Thread: a couple tricky trig function problems

1. a couple tricky trig function problems

1) express as a sum or difference as it applies to: sin(5x)sin(3x)

2) find the exact value in radical form for: cos(45)cos(15)

I'm not sure if I'm supposed to put two questions in one thread, but i thought that maybe they were worked similarly so I could lump them together. Also, the integers in problem two are in degrees, not radians. And I think that I'm supposed to use identities to solve these but I'm not sure which one.

2. Originally Posted by GUNSLINGAZ
1) express as a sum or difference as it applies to: sin(5x)sin(3x)

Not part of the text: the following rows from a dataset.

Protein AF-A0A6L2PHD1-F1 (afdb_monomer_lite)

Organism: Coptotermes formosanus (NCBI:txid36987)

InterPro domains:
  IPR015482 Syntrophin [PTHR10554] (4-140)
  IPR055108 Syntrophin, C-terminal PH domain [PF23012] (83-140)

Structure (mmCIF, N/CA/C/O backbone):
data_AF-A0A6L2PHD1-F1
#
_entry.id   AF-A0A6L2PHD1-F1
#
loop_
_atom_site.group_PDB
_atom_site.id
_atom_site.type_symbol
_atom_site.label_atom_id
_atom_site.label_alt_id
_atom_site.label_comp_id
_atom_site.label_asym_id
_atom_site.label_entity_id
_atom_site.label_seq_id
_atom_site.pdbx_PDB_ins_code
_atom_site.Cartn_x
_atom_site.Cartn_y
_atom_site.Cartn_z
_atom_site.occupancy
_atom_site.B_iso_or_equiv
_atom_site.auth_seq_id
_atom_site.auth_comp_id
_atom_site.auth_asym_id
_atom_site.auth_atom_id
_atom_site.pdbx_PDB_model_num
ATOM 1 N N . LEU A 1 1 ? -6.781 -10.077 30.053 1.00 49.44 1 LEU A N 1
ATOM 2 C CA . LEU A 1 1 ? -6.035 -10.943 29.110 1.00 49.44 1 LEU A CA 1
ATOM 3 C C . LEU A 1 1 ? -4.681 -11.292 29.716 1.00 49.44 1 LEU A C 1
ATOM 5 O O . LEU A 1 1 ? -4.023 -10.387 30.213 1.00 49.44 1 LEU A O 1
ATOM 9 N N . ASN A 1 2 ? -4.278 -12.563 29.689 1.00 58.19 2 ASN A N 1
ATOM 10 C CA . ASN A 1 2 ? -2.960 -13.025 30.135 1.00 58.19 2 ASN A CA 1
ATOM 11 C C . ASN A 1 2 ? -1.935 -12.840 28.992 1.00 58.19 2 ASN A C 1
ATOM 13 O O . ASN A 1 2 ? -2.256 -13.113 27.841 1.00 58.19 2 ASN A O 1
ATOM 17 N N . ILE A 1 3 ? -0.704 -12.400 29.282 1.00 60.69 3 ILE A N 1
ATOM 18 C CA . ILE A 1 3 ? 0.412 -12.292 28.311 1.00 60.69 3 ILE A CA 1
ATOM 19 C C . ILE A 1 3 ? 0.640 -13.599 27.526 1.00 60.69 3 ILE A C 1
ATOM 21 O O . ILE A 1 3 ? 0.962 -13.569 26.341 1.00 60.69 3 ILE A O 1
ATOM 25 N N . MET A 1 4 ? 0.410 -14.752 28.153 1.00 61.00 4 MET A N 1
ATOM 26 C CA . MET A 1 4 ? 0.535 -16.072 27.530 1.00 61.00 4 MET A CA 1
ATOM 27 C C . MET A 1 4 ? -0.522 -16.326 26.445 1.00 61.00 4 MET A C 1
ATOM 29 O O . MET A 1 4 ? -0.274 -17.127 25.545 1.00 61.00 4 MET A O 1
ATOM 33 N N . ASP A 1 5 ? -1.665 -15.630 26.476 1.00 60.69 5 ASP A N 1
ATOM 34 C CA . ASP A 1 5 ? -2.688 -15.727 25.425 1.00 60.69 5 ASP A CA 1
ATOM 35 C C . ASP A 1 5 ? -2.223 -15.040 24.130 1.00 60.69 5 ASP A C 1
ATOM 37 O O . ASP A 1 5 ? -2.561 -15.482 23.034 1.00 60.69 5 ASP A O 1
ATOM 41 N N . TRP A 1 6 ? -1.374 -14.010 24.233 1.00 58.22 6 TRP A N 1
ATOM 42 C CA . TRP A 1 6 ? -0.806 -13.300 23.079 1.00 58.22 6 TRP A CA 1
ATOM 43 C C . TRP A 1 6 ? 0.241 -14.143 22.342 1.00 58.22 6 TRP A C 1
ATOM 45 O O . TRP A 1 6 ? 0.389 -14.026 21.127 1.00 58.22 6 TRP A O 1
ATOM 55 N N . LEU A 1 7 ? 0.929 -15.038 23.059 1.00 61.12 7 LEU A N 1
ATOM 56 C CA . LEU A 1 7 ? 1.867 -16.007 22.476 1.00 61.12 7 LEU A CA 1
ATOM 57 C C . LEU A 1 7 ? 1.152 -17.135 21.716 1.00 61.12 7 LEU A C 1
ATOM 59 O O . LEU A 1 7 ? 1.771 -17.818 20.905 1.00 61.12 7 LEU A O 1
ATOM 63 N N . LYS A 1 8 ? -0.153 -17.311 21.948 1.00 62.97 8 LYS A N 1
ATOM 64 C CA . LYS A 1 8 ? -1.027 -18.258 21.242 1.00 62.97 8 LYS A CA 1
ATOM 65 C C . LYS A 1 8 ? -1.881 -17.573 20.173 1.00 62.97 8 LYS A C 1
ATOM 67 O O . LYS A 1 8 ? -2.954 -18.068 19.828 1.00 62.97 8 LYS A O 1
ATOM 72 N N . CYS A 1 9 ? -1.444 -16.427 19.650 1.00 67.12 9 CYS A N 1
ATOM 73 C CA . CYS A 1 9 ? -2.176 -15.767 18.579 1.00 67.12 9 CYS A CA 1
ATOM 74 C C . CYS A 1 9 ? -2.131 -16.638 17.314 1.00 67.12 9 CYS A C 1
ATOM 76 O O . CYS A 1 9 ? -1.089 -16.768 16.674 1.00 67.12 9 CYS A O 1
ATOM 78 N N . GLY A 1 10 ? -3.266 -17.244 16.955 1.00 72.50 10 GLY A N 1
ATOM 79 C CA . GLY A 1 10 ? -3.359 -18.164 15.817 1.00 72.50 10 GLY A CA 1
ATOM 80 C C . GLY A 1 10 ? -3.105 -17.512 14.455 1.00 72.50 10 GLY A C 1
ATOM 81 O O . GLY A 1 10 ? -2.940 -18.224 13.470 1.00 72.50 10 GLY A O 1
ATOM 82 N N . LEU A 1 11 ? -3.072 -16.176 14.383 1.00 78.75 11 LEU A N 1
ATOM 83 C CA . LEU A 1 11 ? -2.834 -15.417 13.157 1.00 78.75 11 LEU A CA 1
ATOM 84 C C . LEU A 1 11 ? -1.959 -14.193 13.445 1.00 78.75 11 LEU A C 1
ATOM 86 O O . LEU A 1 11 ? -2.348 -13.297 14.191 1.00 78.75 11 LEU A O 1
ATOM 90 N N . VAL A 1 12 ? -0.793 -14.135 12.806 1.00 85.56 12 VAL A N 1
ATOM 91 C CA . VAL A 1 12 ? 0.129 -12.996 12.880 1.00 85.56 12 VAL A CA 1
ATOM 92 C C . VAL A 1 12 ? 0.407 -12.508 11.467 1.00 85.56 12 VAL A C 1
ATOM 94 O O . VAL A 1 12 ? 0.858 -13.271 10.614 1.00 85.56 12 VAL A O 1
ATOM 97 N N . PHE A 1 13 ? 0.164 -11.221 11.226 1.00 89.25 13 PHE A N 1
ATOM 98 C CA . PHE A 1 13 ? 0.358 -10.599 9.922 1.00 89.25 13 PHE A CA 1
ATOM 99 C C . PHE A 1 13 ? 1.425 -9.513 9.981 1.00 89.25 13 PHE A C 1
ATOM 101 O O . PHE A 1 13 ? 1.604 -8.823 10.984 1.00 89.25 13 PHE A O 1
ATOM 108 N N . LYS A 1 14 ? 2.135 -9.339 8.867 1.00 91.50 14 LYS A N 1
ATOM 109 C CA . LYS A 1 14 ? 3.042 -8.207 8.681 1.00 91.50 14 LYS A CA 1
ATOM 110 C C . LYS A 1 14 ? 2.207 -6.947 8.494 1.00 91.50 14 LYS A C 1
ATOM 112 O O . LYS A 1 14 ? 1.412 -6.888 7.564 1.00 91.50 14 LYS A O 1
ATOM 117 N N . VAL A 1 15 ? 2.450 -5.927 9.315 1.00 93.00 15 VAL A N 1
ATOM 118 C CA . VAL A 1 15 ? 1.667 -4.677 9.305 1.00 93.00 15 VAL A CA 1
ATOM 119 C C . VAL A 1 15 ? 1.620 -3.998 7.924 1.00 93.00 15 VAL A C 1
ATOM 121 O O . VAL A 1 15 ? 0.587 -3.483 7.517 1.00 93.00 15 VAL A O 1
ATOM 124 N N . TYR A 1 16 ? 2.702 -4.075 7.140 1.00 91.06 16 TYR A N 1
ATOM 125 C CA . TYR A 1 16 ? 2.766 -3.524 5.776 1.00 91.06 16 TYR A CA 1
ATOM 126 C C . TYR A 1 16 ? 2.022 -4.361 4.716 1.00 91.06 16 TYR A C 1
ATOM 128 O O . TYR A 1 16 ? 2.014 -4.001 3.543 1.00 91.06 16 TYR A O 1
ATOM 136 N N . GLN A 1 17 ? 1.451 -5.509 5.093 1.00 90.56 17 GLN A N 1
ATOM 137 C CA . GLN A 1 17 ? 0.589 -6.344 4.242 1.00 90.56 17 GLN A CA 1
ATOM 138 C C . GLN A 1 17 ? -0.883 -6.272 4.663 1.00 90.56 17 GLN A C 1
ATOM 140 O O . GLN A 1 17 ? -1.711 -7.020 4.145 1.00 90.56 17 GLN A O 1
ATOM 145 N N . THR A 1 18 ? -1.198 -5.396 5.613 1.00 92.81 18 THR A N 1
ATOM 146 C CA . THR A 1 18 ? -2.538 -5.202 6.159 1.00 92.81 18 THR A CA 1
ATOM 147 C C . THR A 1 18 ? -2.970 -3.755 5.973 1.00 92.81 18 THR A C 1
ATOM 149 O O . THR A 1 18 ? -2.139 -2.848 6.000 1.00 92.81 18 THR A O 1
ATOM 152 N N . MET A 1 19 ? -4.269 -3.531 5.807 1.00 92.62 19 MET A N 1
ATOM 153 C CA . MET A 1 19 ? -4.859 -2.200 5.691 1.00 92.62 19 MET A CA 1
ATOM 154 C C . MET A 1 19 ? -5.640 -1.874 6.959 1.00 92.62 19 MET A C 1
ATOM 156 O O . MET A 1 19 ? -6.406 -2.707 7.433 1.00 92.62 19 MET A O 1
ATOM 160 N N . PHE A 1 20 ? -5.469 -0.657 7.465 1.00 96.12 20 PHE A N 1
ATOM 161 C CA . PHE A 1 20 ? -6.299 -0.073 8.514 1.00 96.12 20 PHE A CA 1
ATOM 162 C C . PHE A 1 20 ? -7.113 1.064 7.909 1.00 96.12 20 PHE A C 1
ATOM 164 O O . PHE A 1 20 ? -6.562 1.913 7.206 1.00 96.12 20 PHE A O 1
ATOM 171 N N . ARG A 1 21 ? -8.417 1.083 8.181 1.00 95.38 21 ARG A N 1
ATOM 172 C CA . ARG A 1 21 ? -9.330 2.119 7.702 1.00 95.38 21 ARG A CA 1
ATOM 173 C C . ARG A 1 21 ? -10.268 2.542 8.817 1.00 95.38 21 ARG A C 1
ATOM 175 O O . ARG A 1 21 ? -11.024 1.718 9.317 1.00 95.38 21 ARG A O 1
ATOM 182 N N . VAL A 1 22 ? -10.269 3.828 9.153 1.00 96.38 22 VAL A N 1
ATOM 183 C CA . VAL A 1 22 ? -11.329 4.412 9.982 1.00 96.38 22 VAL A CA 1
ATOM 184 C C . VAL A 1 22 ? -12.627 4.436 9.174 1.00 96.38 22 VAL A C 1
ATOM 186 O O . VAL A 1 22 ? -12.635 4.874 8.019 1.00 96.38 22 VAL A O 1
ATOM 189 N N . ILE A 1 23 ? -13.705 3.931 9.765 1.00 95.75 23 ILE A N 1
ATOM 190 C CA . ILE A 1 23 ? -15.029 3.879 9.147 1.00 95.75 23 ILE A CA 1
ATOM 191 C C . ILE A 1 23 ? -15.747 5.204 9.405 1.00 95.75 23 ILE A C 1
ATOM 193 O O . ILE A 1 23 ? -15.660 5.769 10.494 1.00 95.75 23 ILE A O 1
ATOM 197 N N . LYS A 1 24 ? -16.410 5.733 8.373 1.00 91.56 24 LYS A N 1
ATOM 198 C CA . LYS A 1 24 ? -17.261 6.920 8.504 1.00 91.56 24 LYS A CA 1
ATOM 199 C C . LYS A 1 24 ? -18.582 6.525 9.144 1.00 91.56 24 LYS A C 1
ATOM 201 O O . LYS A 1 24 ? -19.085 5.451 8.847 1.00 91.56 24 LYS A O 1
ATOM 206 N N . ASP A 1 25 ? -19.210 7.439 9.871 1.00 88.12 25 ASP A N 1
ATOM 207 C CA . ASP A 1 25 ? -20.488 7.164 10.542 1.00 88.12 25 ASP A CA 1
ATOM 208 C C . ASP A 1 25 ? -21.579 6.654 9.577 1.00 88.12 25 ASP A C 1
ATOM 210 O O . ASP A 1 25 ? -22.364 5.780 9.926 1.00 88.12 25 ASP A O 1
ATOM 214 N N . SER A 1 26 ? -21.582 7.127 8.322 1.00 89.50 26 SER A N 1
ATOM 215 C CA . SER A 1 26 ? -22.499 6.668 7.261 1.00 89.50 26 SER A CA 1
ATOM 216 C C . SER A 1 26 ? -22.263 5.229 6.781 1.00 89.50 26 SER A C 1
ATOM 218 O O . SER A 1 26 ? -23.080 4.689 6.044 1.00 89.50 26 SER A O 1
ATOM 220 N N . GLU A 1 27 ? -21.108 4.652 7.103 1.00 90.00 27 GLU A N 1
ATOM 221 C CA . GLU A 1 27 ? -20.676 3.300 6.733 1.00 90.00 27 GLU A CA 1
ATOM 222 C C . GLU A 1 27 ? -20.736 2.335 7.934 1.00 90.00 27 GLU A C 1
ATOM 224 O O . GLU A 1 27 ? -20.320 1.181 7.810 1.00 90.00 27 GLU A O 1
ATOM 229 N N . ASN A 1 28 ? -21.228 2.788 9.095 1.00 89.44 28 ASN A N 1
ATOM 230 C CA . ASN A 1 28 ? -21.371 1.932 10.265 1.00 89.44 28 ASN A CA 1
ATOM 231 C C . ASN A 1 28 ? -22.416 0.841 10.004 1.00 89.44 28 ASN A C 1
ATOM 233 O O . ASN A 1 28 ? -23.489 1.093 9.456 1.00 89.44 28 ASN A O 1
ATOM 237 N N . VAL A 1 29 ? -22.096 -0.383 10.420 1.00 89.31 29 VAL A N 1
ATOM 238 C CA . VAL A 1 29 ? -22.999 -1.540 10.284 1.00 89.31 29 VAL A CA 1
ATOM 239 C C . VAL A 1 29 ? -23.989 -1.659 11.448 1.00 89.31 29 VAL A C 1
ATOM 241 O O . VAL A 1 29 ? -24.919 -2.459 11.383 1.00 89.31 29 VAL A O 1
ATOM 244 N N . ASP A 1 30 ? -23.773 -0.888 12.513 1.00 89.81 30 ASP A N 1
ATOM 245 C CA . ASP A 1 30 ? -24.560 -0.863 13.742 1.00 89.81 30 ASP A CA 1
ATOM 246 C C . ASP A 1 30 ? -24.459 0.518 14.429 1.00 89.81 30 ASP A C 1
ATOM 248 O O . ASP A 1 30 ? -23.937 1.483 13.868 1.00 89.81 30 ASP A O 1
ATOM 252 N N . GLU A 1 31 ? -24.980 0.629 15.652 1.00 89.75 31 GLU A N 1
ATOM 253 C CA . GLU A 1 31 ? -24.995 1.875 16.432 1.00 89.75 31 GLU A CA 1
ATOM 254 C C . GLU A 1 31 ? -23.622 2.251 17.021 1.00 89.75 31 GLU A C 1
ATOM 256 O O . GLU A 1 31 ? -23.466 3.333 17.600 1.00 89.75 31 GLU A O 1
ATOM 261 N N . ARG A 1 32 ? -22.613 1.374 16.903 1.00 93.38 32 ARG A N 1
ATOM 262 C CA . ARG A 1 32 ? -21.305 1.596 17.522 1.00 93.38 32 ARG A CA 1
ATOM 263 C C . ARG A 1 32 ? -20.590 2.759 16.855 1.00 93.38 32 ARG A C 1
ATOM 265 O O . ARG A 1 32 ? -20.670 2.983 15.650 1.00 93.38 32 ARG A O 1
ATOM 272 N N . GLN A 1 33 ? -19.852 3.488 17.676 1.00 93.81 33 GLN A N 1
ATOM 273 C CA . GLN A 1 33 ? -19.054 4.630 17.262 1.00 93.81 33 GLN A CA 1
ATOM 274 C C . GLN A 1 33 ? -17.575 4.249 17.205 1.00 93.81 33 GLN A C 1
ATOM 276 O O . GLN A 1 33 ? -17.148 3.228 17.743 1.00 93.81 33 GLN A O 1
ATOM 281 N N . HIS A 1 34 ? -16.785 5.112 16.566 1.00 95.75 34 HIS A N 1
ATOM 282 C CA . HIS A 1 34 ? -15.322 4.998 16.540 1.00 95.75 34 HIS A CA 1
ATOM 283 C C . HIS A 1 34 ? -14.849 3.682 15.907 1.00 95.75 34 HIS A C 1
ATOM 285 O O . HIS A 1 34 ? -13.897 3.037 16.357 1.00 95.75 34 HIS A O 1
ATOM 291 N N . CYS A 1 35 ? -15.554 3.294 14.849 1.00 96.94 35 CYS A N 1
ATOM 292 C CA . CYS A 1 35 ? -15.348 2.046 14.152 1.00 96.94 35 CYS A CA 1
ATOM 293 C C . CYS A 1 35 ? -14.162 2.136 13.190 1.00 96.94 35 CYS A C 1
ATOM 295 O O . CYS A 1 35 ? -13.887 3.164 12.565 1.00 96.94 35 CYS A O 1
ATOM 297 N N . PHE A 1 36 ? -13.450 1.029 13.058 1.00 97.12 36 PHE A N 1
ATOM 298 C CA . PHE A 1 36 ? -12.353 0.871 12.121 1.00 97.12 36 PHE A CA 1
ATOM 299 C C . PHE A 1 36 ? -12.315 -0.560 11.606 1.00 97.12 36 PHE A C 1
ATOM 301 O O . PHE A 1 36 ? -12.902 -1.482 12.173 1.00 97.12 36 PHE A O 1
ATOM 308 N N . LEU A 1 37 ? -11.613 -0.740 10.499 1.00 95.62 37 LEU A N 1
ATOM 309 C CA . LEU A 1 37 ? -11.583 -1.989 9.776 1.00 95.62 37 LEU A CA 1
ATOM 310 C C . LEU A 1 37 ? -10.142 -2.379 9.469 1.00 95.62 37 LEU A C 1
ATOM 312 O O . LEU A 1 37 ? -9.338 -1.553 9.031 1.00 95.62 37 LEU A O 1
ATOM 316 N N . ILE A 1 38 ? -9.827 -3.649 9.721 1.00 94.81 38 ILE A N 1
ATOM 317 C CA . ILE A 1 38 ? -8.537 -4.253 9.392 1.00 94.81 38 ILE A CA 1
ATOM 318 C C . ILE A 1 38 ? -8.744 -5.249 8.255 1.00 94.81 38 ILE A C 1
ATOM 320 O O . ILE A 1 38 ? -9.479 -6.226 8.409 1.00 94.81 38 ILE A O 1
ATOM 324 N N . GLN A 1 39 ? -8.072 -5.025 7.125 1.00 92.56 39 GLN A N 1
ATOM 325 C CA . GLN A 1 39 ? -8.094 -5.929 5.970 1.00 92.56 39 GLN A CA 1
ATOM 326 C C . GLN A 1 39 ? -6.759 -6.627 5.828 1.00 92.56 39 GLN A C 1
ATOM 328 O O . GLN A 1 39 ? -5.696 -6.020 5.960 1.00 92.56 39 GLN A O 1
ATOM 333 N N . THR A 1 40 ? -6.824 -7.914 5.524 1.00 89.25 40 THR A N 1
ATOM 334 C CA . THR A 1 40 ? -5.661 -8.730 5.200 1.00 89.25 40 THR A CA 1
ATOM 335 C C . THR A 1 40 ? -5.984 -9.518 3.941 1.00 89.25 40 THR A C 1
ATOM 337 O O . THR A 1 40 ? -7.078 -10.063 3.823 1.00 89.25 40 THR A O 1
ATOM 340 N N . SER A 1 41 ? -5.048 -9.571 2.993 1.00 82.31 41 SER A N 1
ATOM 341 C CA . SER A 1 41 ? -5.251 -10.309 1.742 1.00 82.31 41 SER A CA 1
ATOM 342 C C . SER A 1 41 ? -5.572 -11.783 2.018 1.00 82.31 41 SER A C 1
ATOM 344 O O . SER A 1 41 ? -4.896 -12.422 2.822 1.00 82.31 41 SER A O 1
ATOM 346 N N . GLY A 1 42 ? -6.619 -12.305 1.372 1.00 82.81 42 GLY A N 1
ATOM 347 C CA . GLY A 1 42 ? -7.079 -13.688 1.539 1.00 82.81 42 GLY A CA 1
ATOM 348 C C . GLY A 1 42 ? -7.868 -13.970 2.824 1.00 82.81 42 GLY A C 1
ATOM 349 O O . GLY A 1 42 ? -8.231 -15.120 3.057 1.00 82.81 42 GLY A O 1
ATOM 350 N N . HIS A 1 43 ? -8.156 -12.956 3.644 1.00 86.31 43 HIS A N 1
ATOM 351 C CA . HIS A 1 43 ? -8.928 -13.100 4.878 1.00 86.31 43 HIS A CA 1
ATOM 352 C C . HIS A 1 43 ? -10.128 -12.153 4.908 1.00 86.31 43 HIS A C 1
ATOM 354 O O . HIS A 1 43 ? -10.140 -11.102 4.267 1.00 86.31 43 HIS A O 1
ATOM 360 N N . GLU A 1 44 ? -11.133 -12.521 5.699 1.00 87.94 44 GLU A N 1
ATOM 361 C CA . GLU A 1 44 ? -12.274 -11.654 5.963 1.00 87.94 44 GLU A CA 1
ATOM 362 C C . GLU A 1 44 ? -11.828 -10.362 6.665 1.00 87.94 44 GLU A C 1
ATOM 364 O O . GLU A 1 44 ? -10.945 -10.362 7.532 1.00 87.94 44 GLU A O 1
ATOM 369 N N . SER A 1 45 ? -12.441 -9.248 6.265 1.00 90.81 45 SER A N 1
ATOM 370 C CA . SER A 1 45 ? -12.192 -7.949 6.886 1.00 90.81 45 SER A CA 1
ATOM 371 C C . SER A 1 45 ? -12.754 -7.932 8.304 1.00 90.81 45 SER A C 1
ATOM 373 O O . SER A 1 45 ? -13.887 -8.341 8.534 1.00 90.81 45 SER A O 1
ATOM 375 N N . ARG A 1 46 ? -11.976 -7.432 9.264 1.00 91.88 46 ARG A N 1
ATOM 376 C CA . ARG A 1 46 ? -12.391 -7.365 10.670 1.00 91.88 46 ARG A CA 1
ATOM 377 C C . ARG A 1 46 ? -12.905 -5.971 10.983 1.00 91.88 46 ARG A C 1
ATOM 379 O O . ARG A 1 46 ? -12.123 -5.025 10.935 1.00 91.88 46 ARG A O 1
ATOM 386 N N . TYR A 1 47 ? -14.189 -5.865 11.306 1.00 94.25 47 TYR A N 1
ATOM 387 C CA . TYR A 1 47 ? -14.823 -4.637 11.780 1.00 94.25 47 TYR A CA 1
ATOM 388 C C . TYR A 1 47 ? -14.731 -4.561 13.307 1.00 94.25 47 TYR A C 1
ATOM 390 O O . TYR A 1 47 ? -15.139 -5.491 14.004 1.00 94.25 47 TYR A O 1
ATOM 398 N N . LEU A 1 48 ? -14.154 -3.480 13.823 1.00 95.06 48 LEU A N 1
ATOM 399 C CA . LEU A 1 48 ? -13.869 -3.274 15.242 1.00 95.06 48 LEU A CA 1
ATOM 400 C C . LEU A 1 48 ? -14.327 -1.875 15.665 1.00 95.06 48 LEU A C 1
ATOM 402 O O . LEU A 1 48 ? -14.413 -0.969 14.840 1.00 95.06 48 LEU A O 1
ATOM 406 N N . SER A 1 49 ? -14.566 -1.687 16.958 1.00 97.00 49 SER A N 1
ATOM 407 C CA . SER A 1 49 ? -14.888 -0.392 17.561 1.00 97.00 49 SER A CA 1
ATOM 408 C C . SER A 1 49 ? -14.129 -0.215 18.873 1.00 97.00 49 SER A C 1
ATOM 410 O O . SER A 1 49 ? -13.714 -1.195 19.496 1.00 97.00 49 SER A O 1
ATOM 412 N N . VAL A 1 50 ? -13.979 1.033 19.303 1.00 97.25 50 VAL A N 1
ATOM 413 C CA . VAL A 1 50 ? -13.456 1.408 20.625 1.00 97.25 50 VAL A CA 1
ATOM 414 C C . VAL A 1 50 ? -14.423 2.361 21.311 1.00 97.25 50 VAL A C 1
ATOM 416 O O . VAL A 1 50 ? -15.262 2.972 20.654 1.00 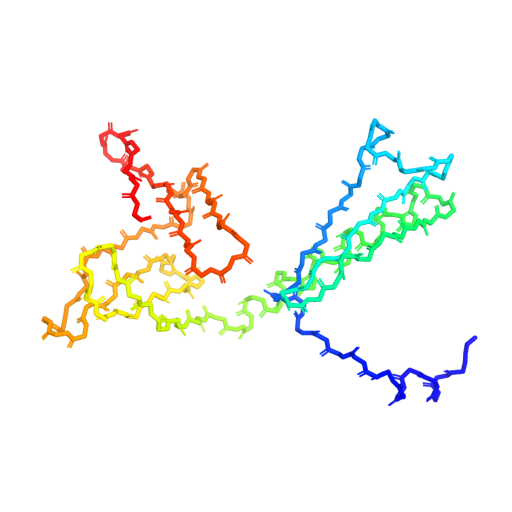97.25 50 VAL A O 1
ATOM 419 N N . GLU A 1 51 ? -14.323 2.480 22.630 1.00 96.56 51 GLU A N 1
ATOM 420 C CA . GLU A 1 51 ? -15.276 3.259 23.422 1.00 96.56 51 GLU A CA 1
ATOM 421 C C . GLU A 1 51 ? -15.136 4.760 23.182 1.00 96.56 51 GLU A C 1
ATOM 423 O O . GLU A 1 51 ? -16.129 5.483 23.201 1.00 96.56 51 GLU A O 1
ATOM 428 N N . THR A 1 52 ? -13.914 5.239 22.920 1.00 97.12 52 THR A N 1
ATOM 429 C CA . THR A 1 52 ? -13.649 6.673 22.782 1.00 97.12 52 THR A CA 1
ATOM 430 C C . THR A 1 52 ? -12.937 7.047 21.485 1.00 97.12 52 THR A C 1
ATOM 432 O O . THR A 1 52 ? -12.074 6.340 20.956 1.00 97.12 52 THR A O 1
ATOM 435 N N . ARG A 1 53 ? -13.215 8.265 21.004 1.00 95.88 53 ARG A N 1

2) find the exact value in radical form for: cos(45)cos(15)

I'm not sure if I'm supposed to put two questions in one thread, but i thought that maybe they were worked similarly so I could lump them together. Also, the integers in problem two are in degrees, not radians. And I think that I'm supposed to use identities to solve these but I'm not sure which one.

For Q1, you should have a formula somewhere which gives an expression for sin A x sin B. Find that first then sub in 5x for A and 3x for B.

For Q2, use a similar expression for cos A x cos B, sub in appropriate values and then simplify.

You should know sin, cos, tan of 30, 45 and 60 off by heart.

If you don't, I suggest you do this:

Draw an equilateral triangle - let each side be length 2 - slice it down the middle - you now have a 30, 60, 90 triangle with the hypotenuse 2, base 1 - use Pythagoras to work out the other side is sqrt(3) - mark in your angles. You can then read off sin, cos, tan of 30 and 60 degrees.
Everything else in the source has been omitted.